_RECORDS FOR THE TASK_.
..........
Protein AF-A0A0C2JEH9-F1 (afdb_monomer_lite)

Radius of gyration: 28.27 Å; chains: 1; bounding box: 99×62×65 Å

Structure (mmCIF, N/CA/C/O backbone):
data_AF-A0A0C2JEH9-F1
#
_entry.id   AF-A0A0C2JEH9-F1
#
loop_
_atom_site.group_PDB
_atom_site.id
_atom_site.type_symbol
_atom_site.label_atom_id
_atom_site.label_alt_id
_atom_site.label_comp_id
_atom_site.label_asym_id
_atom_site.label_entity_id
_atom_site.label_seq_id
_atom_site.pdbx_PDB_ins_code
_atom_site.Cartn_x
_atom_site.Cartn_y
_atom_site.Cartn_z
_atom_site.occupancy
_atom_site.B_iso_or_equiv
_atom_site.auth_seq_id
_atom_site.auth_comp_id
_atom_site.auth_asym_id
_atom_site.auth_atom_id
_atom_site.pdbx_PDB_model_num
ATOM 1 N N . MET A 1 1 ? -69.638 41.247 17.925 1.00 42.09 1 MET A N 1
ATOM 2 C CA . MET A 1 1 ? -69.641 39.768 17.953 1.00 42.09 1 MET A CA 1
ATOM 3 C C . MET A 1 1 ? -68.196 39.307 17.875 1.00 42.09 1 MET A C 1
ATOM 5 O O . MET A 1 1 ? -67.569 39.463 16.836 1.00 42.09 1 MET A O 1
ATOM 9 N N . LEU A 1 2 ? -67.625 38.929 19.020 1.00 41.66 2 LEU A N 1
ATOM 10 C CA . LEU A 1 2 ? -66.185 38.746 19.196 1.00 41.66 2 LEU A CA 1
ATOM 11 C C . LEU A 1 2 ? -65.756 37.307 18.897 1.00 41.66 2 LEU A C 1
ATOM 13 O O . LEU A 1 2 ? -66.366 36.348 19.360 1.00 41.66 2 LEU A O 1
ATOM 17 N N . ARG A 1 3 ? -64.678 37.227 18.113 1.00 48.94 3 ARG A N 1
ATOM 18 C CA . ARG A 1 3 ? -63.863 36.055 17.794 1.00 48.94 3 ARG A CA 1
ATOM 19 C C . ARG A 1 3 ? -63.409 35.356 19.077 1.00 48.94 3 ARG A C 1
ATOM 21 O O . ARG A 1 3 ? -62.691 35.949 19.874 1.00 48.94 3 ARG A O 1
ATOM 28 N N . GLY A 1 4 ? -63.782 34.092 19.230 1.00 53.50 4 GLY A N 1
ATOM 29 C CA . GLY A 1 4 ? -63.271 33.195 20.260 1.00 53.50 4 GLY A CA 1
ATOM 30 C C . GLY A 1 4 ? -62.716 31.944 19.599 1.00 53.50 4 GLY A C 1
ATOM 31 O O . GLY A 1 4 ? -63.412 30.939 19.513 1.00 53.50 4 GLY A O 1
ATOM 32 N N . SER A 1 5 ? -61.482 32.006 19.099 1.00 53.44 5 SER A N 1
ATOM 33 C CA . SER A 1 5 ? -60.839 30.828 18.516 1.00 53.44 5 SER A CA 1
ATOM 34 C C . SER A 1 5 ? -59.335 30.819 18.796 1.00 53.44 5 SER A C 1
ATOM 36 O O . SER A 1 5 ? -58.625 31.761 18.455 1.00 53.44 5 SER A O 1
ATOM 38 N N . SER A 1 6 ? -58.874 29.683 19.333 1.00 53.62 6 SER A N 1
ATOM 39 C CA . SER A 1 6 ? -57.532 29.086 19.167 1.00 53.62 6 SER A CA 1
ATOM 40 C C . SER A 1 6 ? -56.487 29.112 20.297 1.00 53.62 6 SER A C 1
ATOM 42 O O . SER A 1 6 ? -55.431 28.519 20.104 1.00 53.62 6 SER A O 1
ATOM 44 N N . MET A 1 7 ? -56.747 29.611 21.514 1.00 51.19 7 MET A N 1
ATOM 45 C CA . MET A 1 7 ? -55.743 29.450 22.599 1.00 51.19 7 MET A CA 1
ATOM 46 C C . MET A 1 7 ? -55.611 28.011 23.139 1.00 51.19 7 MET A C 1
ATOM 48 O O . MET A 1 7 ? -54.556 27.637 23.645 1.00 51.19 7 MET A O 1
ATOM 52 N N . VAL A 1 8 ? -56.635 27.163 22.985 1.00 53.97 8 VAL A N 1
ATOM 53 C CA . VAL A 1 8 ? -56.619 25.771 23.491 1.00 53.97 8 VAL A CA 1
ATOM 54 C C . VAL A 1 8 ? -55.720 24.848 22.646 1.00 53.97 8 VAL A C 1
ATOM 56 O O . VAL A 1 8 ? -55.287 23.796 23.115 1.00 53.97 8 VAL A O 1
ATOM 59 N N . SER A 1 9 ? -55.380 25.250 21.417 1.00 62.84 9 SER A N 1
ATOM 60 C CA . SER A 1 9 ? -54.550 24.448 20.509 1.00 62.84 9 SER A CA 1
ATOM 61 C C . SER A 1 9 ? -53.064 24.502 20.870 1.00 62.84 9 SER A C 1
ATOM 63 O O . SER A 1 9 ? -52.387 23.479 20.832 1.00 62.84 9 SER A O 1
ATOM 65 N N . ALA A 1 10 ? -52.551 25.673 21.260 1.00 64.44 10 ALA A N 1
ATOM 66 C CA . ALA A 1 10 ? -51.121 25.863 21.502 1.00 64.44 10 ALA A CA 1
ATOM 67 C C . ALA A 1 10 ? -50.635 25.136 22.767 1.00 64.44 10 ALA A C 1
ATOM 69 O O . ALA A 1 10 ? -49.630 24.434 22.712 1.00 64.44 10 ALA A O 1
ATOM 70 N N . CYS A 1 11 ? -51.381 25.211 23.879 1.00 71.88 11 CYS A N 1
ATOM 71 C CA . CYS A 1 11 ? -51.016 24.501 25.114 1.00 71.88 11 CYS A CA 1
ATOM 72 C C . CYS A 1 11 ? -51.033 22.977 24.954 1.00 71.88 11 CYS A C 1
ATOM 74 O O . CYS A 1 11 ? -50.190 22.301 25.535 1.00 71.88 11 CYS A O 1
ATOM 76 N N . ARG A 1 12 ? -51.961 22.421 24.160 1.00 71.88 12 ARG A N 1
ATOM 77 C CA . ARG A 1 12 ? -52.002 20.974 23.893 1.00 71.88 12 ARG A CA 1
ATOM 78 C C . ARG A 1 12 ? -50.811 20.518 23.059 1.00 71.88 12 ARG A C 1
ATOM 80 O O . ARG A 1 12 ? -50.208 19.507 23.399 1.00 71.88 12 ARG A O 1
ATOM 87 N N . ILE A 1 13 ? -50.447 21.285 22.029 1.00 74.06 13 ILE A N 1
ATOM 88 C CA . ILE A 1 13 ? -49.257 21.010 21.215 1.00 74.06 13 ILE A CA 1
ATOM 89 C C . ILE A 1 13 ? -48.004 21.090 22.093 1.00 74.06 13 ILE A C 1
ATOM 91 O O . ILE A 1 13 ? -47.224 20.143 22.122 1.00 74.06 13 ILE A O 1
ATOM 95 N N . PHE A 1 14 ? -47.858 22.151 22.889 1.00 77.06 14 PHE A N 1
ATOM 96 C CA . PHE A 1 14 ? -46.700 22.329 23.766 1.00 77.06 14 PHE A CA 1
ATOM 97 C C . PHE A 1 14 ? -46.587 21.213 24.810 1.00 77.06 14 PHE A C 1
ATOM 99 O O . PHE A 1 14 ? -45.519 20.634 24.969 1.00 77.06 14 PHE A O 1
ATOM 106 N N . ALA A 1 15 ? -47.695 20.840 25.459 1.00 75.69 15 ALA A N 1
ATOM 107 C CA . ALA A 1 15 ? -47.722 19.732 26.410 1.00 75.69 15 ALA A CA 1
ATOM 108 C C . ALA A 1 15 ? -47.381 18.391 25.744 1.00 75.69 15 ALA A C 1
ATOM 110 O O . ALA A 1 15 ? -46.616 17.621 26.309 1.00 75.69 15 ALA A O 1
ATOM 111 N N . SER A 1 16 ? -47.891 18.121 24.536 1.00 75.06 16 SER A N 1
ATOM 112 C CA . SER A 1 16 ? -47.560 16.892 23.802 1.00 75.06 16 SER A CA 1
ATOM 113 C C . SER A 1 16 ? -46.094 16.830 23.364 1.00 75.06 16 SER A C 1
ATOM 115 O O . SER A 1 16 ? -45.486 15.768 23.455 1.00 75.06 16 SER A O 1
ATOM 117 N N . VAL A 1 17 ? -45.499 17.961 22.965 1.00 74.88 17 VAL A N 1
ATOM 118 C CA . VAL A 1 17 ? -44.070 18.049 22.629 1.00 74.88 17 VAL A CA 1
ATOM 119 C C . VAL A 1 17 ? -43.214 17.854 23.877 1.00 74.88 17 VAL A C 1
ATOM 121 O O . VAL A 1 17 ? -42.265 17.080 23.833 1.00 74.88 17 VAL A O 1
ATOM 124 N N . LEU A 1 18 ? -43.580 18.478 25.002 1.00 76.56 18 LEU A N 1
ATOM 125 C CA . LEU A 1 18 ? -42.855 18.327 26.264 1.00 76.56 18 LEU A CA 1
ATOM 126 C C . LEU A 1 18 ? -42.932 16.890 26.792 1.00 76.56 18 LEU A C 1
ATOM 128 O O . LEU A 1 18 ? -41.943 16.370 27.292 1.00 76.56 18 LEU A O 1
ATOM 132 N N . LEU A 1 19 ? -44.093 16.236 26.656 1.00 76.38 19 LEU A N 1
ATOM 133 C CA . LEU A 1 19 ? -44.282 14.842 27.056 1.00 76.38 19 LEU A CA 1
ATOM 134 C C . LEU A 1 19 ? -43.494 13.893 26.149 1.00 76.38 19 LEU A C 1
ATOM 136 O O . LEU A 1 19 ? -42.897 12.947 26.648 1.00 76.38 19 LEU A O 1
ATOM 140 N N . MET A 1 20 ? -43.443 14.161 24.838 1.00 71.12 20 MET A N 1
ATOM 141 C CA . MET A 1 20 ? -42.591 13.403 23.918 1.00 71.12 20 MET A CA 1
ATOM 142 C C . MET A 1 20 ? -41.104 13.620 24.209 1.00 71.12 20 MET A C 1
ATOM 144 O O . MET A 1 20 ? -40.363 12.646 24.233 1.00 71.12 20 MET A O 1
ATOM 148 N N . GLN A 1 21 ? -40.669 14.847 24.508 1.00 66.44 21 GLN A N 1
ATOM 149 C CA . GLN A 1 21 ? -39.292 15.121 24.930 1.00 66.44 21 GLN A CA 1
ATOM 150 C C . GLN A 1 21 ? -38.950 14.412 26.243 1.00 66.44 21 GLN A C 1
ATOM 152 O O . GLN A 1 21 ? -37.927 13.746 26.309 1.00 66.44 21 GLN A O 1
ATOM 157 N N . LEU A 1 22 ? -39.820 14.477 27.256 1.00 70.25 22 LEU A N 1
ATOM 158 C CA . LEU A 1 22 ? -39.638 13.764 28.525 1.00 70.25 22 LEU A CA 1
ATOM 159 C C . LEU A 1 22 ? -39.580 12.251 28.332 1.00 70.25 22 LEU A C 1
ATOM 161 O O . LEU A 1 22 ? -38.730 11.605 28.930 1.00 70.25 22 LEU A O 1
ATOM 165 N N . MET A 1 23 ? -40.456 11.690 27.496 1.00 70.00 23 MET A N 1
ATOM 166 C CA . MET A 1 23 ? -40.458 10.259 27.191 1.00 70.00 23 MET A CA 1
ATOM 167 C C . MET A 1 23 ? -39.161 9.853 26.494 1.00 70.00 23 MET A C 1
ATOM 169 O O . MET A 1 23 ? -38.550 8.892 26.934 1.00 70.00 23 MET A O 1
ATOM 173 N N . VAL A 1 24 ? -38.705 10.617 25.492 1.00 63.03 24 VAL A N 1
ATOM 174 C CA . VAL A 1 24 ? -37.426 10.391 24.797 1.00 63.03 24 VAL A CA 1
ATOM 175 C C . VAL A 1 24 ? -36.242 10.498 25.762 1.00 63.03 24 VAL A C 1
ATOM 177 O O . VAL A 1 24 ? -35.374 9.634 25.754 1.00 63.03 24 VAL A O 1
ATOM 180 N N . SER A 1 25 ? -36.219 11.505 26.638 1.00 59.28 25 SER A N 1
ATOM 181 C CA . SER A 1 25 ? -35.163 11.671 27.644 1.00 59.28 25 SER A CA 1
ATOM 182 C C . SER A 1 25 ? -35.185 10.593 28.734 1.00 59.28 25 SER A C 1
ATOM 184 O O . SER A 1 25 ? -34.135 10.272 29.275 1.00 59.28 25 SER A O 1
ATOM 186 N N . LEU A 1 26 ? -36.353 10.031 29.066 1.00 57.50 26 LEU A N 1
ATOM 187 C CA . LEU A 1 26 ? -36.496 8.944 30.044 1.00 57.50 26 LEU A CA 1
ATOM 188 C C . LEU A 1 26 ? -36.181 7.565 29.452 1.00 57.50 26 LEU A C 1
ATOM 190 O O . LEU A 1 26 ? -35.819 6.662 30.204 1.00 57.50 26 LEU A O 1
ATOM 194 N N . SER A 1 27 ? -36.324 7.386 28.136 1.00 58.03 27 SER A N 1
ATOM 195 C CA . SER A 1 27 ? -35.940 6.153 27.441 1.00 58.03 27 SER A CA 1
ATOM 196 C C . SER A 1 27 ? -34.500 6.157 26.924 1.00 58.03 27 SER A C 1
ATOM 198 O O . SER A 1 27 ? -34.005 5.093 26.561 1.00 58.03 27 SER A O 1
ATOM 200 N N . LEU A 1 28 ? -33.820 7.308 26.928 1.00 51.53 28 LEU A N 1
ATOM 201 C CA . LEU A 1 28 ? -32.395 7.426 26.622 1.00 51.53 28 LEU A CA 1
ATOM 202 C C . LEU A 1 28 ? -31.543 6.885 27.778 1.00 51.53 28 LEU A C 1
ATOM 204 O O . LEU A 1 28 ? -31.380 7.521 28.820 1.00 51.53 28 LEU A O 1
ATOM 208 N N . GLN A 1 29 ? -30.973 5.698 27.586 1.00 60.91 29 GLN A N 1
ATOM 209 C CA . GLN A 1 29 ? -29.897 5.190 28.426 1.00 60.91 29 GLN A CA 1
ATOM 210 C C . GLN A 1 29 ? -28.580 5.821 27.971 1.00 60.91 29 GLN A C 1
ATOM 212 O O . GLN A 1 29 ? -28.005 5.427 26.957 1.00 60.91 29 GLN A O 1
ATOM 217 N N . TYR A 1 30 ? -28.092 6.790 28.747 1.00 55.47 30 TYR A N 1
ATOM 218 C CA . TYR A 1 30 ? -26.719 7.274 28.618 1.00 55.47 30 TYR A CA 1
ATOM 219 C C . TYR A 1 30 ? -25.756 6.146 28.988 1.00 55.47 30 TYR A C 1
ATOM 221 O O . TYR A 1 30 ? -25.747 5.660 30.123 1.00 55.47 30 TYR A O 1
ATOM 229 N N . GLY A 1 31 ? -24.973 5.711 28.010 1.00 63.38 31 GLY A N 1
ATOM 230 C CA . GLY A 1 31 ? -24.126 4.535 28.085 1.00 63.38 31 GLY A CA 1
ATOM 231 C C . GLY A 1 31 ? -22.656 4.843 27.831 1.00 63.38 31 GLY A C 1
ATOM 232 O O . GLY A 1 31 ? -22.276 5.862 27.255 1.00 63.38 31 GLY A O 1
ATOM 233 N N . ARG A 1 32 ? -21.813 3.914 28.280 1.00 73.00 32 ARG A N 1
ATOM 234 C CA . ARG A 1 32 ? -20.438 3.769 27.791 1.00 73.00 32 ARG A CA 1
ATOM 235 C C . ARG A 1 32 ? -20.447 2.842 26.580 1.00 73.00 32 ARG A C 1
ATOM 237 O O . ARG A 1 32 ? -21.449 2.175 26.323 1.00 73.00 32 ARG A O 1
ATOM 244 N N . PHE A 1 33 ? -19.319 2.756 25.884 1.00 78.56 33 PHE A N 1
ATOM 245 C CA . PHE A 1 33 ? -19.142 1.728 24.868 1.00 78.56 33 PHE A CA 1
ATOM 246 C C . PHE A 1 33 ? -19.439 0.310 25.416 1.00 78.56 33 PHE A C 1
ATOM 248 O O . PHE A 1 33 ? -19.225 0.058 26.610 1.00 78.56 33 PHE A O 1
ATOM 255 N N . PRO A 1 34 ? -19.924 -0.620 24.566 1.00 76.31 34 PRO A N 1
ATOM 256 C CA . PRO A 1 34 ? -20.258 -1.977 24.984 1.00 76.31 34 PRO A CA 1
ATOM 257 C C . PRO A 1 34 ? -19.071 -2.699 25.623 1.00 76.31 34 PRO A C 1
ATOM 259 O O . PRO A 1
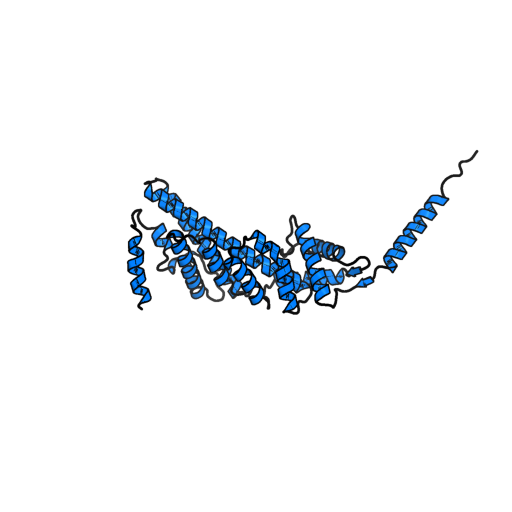 34 ? -17.939 -2.605 25.156 1.00 76.31 34 PRO A O 1
ATOM 262 N N . VAL A 1 35 ? -19.333 -3.481 26.670 1.00 74.50 35 VAL A N 1
ATOM 263 C CA . VAL A 1 35 ? -18.286 -4.264 27.353 1.00 74.50 35 VAL A CA 1
ATOM 264 C C . VAL A 1 35 ? -18.044 -5.602 26.643 1.00 74.50 35 VAL A C 1
ATOM 266 O O . VAL A 1 35 ? -16.948 -6.160 26.701 1.00 74.50 35 VAL A O 1
ATOM 269 N N . SER A 1 36 ? -19.060 -6.132 25.955 1.00 85.81 36 SER A N 1
ATOM 270 C CA . SER A 1 36 ? -18.925 -7.354 25.165 1.00 85.81 36 SER A CA 1
ATOM 271 C C . SER A 1 36 ? -18.073 -7.098 23.925 1.00 85.81 36 SER A C 1
ATOM 273 O O . SER A 1 36 ? -18.344 -6.197 23.133 1.00 85.81 36 SER A O 1
ATOM 275 N N . ARG A 1 37 ? -17.074 -7.958 23.701 1.00 84.94 37 ARG A N 1
ATOM 276 C CA . ARG A 1 37 ? -16.208 -7.907 22.513 1.00 84.94 37 ARG A CA 1
ATOM 277 C C . ARG A 1 37 ? -17.004 -7.963 21.206 1.00 84.94 37 ARG A C 1
ATOM 279 O O . ARG A 1 37 ? -16.644 -7.282 20.248 1.00 84.94 37 ARG A O 1
ATOM 286 N N . GLN A 1 38 ? -18.044 -8.794 21.149 1.00 87.81 38 GLN A N 1
ATOM 287 C CA . GLN A 1 38 ? -18.843 -8.957 19.935 1.00 87.81 38 GLN A CA 1
ATOM 288 C C . GLN A 1 38 ? -19.676 -7.703 19.658 1.00 87.81 38 GLN A C 1
ATOM 290 O O . GLN A 1 38 ? -19.615 -7.178 18.551 1.00 87.81 38 GLN A O 1
ATOM 295 N N . GLU A 1 39 ? -20.348 -7.170 20.681 1.00 89.31 39 GLU A N 1
ATOM 296 C CA . GLU A 1 39 ? -21.133 -5.931 20.576 1.00 89.31 39 GLU A CA 1
ATOM 297 C C . GLU A 1 39 ? -20.246 -4.738 20.206 1.00 89.31 39 GLU A C 1
ATOM 299 O O . GLU A 1 39 ? -20.615 -3.942 19.346 1.00 89.31 39 GLU A O 1
ATOM 304 N N . MET A 1 40 ? -19.046 -4.649 20.790 1.00 91.06 40 MET A N 1
ATOM 305 C CA . MET A 1 40 ? -18.053 -3.640 20.424 1.00 91.06 40 MET A CA 1
ATOM 306 C C . MET A 1 40 ? -17.604 -3.798 18.967 1.00 91.06 40 MET A C 1
ATOM 308 O O . MET A 1 40 ? -17.570 -2.819 18.229 1.00 91.06 40 MET A O 1
ATOM 312 N N . THR A 1 41 ? -17.292 -5.021 18.523 1.00 93.62 41 THR A N 1
ATOM 313 C CA . THR A 1 41 ? -16.907 -5.273 17.124 1.00 93.62 41 THR A CA 1
ATOM 314 C C . THR A 1 41 ? -18.021 -4.837 16.172 1.00 93.62 41 THR A C 1
ATOM 316 O O . THR A 1 41 ? -17.750 -4.137 15.200 1.00 93.62 41 THR A O 1
ATOM 319 N N . ASP A 1 42 ? -19.271 -5.205 16.458 1.00 93.62 42 ASP A N 1
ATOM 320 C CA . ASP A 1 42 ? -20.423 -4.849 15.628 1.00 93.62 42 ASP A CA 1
..........
_WHAT NEEDS TO BE DONE_. Start at the line containing "ATOM 305 C CA" and copy each line through the last one in the records, exactly and with nothing added.

_RESPONSE TO THIS TASK_.
ATOM 305 C CA . MET A 1 40 ? -18.053 -3.640 20.424 1.00 91.06 40 MET A CA 1
ATOM 306 C C . MET A 1 40 ? -17.604 -3.798 18.967 1.00 91.06 40 MET A C 1
ATOM 308 O O . MET A 1 40 ? -17.570 -2.819 18.229 1.00 91.06 40 MET A O 1
ATOM 312 N N . THR A 1 41 ? -17.292 -5.021 18.523 1.00 93.62 41 THR A N 1
ATOM 313 C CA . THR A 1 41 ? -16.907 -5.273 17.124 1.00 93.62 41 THR A CA 1
ATOM 314 C C . THR A 1 41 ? -18.021 -4.837 16.172 1.00 93.62 41 THR A C 1
ATOM 316 O O . THR A 1 41 ? -17.750 -4.137 15.200 1.00 93.62 41 THR A O 1
ATOM 319 N N . ASP A 1 42 ? -19.271 -5.205 16.458 1.00 93.62 42 ASP A N 1
ATOM 320 C CA . ASP A 1 42 ? -20.423 -4.849 15.628 1.00 93.62 42 ASP A CA 1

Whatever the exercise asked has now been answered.